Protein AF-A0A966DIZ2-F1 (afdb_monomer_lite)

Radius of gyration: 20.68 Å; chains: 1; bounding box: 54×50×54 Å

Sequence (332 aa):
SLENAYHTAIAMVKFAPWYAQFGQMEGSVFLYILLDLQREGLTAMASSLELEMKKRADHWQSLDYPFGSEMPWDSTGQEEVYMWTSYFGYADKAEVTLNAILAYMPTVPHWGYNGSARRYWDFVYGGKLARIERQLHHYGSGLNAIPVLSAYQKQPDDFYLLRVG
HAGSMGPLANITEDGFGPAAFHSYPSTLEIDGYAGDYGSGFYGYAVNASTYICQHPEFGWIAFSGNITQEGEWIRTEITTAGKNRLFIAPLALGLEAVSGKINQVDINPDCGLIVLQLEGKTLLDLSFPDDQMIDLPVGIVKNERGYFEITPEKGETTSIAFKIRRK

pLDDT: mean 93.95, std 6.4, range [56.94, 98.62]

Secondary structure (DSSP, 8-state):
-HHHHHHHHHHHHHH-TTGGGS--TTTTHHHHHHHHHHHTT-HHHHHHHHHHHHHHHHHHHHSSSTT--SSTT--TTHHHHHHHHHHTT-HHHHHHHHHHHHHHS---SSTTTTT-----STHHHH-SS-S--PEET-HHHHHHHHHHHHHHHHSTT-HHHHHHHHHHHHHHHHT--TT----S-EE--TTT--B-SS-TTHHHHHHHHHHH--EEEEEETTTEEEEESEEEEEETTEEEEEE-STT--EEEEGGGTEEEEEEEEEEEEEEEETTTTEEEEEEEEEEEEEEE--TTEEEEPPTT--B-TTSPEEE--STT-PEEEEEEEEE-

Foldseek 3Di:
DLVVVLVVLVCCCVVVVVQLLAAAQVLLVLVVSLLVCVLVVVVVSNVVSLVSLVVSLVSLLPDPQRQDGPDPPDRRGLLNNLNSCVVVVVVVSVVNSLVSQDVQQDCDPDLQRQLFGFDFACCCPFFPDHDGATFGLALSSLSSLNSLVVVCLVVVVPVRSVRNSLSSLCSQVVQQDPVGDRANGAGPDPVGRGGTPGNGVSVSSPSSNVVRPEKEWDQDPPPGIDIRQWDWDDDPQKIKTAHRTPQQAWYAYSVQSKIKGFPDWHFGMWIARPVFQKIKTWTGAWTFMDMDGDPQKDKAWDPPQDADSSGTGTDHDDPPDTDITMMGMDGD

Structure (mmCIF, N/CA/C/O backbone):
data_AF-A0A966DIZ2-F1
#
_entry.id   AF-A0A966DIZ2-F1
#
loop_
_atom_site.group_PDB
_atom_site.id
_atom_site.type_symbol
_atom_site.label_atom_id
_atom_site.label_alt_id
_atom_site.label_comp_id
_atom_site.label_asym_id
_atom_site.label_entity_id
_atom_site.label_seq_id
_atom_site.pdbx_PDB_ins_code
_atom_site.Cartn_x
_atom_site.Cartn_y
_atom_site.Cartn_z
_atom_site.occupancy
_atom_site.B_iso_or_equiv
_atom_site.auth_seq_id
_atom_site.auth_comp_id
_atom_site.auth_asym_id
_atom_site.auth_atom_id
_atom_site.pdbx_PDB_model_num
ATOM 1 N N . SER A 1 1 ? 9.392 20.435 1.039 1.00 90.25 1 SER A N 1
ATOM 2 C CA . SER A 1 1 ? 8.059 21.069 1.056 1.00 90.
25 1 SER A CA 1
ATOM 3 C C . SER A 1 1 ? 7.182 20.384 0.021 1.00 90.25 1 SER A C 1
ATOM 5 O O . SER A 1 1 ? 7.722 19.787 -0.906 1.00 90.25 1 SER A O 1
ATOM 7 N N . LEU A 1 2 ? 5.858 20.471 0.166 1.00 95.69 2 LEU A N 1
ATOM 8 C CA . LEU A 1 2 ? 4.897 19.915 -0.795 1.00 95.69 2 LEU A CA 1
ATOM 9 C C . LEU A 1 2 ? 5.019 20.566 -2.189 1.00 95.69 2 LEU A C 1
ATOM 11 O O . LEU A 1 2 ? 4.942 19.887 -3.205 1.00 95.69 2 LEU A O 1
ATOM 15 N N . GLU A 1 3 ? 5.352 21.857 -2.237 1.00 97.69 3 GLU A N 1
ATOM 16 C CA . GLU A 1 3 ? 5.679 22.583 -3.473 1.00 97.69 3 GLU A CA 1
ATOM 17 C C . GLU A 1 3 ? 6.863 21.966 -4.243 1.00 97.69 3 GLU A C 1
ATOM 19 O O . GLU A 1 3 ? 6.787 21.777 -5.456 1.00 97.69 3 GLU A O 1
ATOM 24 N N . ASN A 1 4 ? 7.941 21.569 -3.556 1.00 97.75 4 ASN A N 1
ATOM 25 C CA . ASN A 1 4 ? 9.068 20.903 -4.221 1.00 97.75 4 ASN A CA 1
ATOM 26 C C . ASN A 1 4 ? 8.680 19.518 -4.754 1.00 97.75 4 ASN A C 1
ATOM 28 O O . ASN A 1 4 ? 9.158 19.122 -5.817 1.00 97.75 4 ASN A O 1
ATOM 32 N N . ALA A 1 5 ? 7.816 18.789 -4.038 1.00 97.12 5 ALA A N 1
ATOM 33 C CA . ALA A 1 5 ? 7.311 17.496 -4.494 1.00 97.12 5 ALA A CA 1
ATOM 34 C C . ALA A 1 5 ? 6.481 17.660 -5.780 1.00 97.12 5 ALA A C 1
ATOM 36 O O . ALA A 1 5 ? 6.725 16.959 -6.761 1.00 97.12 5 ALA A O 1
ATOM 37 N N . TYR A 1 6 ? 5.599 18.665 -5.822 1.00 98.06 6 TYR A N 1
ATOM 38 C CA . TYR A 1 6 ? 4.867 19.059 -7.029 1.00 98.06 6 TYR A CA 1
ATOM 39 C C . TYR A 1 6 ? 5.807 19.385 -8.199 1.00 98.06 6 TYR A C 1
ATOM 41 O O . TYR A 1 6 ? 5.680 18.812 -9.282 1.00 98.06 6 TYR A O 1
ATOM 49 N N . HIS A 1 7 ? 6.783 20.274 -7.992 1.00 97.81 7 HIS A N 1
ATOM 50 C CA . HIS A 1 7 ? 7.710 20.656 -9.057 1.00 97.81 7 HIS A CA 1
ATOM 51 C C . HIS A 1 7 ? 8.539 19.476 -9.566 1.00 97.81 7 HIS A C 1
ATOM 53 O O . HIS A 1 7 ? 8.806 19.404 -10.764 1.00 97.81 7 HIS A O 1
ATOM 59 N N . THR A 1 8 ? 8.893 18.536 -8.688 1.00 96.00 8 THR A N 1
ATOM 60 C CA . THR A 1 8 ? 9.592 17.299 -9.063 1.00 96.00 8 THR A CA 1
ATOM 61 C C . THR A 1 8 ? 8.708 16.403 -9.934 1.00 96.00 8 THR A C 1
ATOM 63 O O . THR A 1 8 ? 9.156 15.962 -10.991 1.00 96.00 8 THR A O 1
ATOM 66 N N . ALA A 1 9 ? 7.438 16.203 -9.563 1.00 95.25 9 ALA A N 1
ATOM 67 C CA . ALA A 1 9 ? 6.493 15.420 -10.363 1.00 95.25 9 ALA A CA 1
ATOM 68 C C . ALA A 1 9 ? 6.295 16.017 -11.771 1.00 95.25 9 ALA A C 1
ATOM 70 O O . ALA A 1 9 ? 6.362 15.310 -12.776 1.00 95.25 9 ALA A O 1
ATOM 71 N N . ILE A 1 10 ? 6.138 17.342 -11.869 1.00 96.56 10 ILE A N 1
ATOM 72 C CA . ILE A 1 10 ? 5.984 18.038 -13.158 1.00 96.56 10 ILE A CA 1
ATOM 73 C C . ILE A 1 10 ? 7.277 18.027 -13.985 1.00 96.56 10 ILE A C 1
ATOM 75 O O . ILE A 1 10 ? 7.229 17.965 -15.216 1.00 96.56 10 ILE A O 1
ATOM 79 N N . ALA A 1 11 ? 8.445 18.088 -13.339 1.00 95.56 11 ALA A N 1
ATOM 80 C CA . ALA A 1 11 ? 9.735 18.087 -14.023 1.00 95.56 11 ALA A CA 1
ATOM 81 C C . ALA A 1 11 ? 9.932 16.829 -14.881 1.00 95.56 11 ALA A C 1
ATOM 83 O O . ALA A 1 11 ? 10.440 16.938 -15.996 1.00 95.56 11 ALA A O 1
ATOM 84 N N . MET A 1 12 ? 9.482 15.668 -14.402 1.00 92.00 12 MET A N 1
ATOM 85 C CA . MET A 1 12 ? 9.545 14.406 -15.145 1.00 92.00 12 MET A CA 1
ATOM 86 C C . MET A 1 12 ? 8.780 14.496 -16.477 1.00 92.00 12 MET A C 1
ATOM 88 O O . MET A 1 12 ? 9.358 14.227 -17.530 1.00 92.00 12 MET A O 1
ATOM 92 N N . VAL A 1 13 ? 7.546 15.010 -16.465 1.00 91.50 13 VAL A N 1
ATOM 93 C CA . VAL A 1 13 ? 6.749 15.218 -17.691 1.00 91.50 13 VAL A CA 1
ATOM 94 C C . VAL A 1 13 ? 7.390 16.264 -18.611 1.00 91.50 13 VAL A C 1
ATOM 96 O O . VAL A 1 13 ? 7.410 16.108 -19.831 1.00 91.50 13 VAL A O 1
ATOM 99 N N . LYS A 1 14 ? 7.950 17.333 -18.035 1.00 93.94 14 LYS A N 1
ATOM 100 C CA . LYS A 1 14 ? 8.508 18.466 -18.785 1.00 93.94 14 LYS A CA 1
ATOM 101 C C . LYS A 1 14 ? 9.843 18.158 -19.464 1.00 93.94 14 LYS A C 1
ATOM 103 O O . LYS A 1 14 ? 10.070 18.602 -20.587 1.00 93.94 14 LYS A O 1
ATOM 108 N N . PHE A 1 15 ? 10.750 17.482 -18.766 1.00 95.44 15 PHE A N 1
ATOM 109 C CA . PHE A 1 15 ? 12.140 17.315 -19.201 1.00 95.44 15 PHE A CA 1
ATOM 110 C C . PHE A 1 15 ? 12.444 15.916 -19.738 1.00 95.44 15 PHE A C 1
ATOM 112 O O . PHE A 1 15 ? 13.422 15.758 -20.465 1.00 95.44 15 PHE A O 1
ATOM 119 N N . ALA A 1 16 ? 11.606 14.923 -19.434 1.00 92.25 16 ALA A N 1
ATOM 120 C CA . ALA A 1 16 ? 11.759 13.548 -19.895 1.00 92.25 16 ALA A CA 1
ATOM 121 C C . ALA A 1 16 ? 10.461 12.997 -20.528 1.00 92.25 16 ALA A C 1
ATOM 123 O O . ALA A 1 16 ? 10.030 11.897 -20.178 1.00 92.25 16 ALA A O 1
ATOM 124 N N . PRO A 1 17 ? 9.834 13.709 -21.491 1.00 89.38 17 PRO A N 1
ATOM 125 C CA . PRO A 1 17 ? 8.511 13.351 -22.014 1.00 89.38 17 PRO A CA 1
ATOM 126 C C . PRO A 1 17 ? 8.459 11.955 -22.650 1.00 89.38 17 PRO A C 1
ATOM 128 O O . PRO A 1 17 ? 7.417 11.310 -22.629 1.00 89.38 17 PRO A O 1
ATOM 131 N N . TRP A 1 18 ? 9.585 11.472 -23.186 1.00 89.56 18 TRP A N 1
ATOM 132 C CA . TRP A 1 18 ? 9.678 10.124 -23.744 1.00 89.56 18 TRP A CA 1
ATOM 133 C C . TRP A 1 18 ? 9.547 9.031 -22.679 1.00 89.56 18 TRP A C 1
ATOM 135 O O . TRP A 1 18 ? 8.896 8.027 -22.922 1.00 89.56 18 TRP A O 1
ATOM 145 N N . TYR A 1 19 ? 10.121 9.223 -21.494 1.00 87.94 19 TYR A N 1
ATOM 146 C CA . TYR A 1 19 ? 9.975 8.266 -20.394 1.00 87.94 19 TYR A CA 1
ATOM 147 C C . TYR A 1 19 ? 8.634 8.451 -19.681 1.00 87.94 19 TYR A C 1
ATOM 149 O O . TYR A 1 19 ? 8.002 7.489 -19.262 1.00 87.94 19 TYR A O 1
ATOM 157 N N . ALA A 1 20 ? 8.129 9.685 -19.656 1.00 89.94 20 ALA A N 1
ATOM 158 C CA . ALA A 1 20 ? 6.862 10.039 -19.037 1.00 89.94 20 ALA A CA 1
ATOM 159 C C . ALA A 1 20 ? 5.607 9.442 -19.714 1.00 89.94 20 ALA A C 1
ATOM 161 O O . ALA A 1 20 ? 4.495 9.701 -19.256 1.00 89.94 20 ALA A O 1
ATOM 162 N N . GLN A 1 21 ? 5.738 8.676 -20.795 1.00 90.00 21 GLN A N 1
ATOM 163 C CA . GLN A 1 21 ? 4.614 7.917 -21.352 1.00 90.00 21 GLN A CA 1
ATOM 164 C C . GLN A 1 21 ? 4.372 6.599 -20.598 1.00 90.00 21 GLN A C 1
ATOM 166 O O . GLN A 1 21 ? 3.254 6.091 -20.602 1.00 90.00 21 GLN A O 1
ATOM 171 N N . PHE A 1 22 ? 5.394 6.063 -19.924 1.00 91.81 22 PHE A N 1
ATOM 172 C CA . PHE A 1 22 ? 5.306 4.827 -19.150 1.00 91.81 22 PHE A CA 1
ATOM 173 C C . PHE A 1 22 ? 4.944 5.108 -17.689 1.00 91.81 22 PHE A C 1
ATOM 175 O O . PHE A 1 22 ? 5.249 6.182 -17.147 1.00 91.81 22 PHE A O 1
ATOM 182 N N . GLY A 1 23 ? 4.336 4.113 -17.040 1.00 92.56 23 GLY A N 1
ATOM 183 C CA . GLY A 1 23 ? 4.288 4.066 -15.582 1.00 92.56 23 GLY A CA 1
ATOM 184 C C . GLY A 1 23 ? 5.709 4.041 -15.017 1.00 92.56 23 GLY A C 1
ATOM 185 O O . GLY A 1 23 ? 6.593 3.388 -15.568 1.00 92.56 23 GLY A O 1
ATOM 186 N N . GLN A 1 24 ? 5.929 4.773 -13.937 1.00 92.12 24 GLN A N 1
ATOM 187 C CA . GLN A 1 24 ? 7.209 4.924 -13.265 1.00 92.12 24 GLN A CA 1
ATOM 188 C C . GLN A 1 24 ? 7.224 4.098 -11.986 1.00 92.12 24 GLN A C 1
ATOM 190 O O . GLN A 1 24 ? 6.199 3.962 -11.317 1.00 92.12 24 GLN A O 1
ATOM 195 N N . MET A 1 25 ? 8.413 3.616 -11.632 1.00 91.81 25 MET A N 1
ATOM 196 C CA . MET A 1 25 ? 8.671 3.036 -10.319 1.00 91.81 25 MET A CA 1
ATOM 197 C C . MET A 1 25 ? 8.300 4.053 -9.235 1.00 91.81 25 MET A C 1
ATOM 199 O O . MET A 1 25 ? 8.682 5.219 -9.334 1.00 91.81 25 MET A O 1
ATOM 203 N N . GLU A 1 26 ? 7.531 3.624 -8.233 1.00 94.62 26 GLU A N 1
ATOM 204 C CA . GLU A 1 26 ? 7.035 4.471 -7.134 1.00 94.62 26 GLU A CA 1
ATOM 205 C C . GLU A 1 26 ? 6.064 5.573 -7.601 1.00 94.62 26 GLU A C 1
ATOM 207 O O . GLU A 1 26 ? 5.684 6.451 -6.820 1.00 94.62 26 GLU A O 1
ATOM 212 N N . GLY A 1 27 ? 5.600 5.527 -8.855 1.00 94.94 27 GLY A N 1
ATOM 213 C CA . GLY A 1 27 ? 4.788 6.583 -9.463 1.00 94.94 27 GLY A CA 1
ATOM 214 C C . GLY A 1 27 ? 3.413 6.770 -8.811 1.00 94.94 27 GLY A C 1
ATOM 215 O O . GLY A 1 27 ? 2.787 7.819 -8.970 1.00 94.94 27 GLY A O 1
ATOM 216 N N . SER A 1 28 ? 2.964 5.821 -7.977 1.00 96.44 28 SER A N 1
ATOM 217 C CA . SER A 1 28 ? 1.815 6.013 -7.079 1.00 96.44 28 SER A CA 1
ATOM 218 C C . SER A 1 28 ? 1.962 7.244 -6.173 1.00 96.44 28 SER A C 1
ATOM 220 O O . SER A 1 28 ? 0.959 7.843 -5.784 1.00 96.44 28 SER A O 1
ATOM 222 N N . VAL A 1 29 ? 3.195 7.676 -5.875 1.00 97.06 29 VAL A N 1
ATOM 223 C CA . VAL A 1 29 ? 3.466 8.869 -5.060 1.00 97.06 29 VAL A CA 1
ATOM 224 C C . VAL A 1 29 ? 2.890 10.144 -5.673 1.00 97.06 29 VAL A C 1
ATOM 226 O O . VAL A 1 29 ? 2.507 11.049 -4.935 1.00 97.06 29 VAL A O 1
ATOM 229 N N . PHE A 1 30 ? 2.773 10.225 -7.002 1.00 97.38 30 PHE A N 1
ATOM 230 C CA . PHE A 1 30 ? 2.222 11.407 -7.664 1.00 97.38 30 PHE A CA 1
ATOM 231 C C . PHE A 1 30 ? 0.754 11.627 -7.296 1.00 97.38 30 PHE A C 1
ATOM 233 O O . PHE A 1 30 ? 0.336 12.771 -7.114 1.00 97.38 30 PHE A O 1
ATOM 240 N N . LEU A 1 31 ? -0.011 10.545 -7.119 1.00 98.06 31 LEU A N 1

◆ WHAT THE EXERCISE ASKS
Copy back the listing above exactly, but only from the line with "ATOM 119 N N" through the line with "ATOM 132 C CA", both ends included.

◆ PROBLEM SOLUTION
ATOM 119 N N . ALA A 1 16 ? 11.606 14.923 -19.434 1.00 92.25 16 ALA A N 1
ATOM 120 C CA . ALA A 1 16 ? 11.759 13.548 -19.895 1.00 92.25 16 ALA A CA 1
ATOM 121 C C . ALA A 1 16 ? 10.461 12.997 -20.528 1.00 92.25 16 ALA A C 1
ATOM 123 O O . ALA A 1 16 ? 10.030 11.897 -20.178 1.00 92.25 16 ALA A O 1
ATOM 124 N N . PRO A 1 17 ? 9.834 13.709 -21.491 1.00 89.38 17 PRO A N 1
ATOM 125 C CA . PRO A 1 17 ? 8.511 13.351 -22.014 1.00 89.38 17 PRO A CA 1
ATOM 126 C C . PRO A 1 17 ? 8.459 11.955 -22.650 1.00 89.38 17 PRO A C 1
ATOM 128 O O . PRO A 1 17 ? 7.417 11.310 -22.629 1.00 89.38 17 PRO A O 1
ATOM 131 N N . TRP A 1 18 ? 9.585 11.472 -23.186 1.00 89.56 18 TRP A N 1
ATOM 132 C CA . TRP A 1 18 ? 9.678 10.124 -23.744 1.00 89.56 18 TRP A CA 1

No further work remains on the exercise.